A single machine can typically generate 30,000-50,000 outbound WebSocket connections before hitting ephemeral port or file descriptor limits. For tests beyond that, use multiple client machines. Both Artillery and k6 support distributed execution. Artillery has a --cluster mode, and k6 offers the k6 Cloud service or you can orchestrate multiple k6 instances with Kubernetes. If you run from a single machine, make sure it is not the bottleneck: monitor its CPU and network usage during the test.

How do I load test WebSocket servers that require authentication?

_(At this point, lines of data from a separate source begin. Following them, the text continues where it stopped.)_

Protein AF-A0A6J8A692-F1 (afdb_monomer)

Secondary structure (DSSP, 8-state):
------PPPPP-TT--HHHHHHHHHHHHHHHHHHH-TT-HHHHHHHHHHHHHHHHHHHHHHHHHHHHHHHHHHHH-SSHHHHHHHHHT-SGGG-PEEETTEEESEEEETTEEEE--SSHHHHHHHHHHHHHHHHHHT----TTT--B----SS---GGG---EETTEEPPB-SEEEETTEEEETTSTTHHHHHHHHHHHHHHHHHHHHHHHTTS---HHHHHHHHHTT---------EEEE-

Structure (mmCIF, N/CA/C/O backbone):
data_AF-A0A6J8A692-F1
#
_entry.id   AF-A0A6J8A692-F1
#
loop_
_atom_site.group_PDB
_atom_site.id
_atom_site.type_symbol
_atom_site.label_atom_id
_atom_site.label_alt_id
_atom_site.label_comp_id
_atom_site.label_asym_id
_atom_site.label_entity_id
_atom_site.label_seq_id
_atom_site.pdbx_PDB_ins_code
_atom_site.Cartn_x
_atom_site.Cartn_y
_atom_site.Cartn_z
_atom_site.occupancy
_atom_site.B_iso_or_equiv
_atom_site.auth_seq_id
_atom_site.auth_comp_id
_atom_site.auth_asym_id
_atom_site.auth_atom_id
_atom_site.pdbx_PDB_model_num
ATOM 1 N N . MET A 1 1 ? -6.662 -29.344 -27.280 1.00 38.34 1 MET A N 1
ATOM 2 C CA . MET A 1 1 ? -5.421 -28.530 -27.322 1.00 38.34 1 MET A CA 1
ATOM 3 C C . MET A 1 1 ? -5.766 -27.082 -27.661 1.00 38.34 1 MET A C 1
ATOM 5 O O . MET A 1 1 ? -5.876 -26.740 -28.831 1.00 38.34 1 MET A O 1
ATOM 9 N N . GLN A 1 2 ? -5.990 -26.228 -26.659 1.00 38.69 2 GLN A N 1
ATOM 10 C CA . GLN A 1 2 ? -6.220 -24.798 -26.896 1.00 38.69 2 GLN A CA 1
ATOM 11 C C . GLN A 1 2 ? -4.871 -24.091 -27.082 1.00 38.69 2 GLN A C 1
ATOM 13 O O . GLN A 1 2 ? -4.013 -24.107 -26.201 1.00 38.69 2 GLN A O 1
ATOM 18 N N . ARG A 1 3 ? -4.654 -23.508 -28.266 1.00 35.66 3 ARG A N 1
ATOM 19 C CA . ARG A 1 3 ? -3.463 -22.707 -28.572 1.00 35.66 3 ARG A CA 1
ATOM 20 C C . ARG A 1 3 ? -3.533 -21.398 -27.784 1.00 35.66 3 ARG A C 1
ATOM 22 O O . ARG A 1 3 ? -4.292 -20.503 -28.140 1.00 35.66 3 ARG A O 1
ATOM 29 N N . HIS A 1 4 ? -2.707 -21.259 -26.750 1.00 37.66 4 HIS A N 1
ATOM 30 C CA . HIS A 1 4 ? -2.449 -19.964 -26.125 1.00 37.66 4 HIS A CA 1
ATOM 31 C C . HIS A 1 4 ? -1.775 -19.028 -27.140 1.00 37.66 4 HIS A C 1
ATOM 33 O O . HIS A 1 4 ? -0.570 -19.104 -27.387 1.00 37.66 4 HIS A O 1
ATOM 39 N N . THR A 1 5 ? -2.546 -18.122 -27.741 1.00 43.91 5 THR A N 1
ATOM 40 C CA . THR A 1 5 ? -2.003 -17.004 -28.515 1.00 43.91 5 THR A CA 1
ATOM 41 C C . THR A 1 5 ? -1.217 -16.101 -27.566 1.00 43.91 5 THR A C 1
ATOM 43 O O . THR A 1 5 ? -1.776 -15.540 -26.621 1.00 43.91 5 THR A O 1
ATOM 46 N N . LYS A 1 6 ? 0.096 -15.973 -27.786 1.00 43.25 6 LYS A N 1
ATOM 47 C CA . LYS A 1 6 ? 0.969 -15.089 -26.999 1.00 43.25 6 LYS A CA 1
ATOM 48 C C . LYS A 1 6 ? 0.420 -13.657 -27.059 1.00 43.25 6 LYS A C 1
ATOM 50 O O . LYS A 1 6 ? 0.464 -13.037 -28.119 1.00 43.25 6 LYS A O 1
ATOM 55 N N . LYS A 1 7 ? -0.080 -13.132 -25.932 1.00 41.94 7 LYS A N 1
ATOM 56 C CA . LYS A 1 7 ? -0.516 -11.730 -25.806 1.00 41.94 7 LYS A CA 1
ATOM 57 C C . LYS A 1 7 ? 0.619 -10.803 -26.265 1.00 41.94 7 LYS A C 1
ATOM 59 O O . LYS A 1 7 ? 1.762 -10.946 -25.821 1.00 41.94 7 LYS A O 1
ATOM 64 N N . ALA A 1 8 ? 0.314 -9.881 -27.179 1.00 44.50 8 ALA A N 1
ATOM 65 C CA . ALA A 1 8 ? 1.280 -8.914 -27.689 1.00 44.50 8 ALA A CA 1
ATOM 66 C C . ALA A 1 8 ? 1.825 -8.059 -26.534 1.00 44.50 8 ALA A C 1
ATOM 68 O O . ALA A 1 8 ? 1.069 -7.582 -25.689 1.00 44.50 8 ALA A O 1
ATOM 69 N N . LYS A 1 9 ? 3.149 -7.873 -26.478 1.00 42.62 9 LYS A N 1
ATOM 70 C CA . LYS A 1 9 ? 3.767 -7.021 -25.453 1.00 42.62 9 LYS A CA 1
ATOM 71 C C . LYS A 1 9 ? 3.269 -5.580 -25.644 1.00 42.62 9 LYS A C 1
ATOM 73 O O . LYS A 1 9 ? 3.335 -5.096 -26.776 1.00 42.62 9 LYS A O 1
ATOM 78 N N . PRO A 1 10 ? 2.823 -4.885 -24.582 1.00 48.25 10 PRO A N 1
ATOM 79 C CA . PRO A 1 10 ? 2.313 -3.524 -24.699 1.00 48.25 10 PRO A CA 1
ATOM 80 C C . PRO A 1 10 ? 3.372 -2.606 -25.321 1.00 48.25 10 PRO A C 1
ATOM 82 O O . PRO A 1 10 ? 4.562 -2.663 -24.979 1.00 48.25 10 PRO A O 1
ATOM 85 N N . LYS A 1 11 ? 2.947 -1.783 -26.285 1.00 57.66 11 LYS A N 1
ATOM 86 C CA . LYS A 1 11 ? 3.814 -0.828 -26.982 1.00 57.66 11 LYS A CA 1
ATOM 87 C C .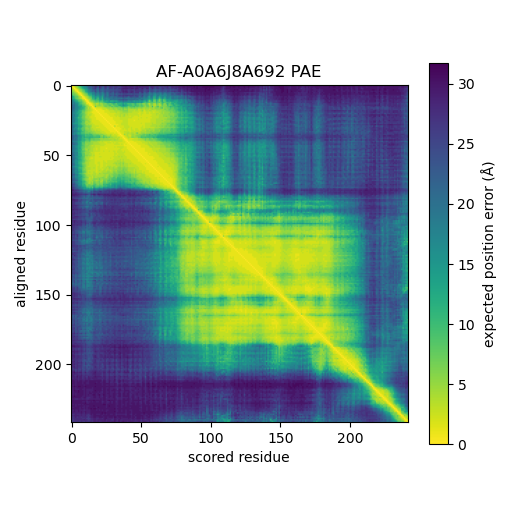 LYS A 1 11 ? 4.309 0.194 -25.954 1.00 57.66 11 LYS A C 1
ATOM 89 O O . LYS A 1 11 ? 3.515 0.783 -25.231 1.00 57.66 11 LYS A O 1
ATOM 94 N N . LYS A 1 12 ? 5.630 0.376 -25.847 1.00 65.69 12 LYS A N 1
ATOM 95 C CA . LYS A 1 12 ? 6.221 1.322 -24.885 1.00 65.69 12 LYS A CA 1
ATOM 96 C C . LYS A 1 12 ? 5.801 2.745 -25.258 1.00 65.69 12 LYS A C 1
ATOM 98 O O . LYS A 1 12 ? 6.283 3.264 -26.259 1.00 65.69 12 LYS A O 1
ATOM 103 N N . VAL A 1 13 ? 4.928 3.340 -24.449 1.00 68.12 13 VAL A N 1
ATOM 104 C CA . VAL A 1 13 ? 4.253 4.624 -24.718 1.00 68.12 13 VAL A CA 1
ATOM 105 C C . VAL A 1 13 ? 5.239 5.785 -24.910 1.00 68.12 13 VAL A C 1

Most load testing tools let you set custom headers on the initial HTTP upgrade request. In Artillery, use the headers block in your config. In k6, pass headers as the second argument to ws.connect(). For token-based auth, generate a pool of valid tokens before the test and distribute them across virtual users. For cookie-based auth, make an HTTP request to your login endpoint first, capture the cookie, and pass it to the WebSocket connection. The k6 HTTP and WebSocket APIs share a cookie jar, making this straightforward.

What is the difference between load testing and stress testing for WebSocket?

Load testing confirms your server handles the expected production load with acceptable latency and error rates. Stress testing pushes beyond expected limits to find the breaking point and observe how the server fails. Both are valuable. Run load tests regularly in CI to prevent regressions. Run stress tests periodically to understand your capacity ceiling and to verify that your server degrades gracefully, dropping new connections rather than crashing, for example, when it reaches its limit.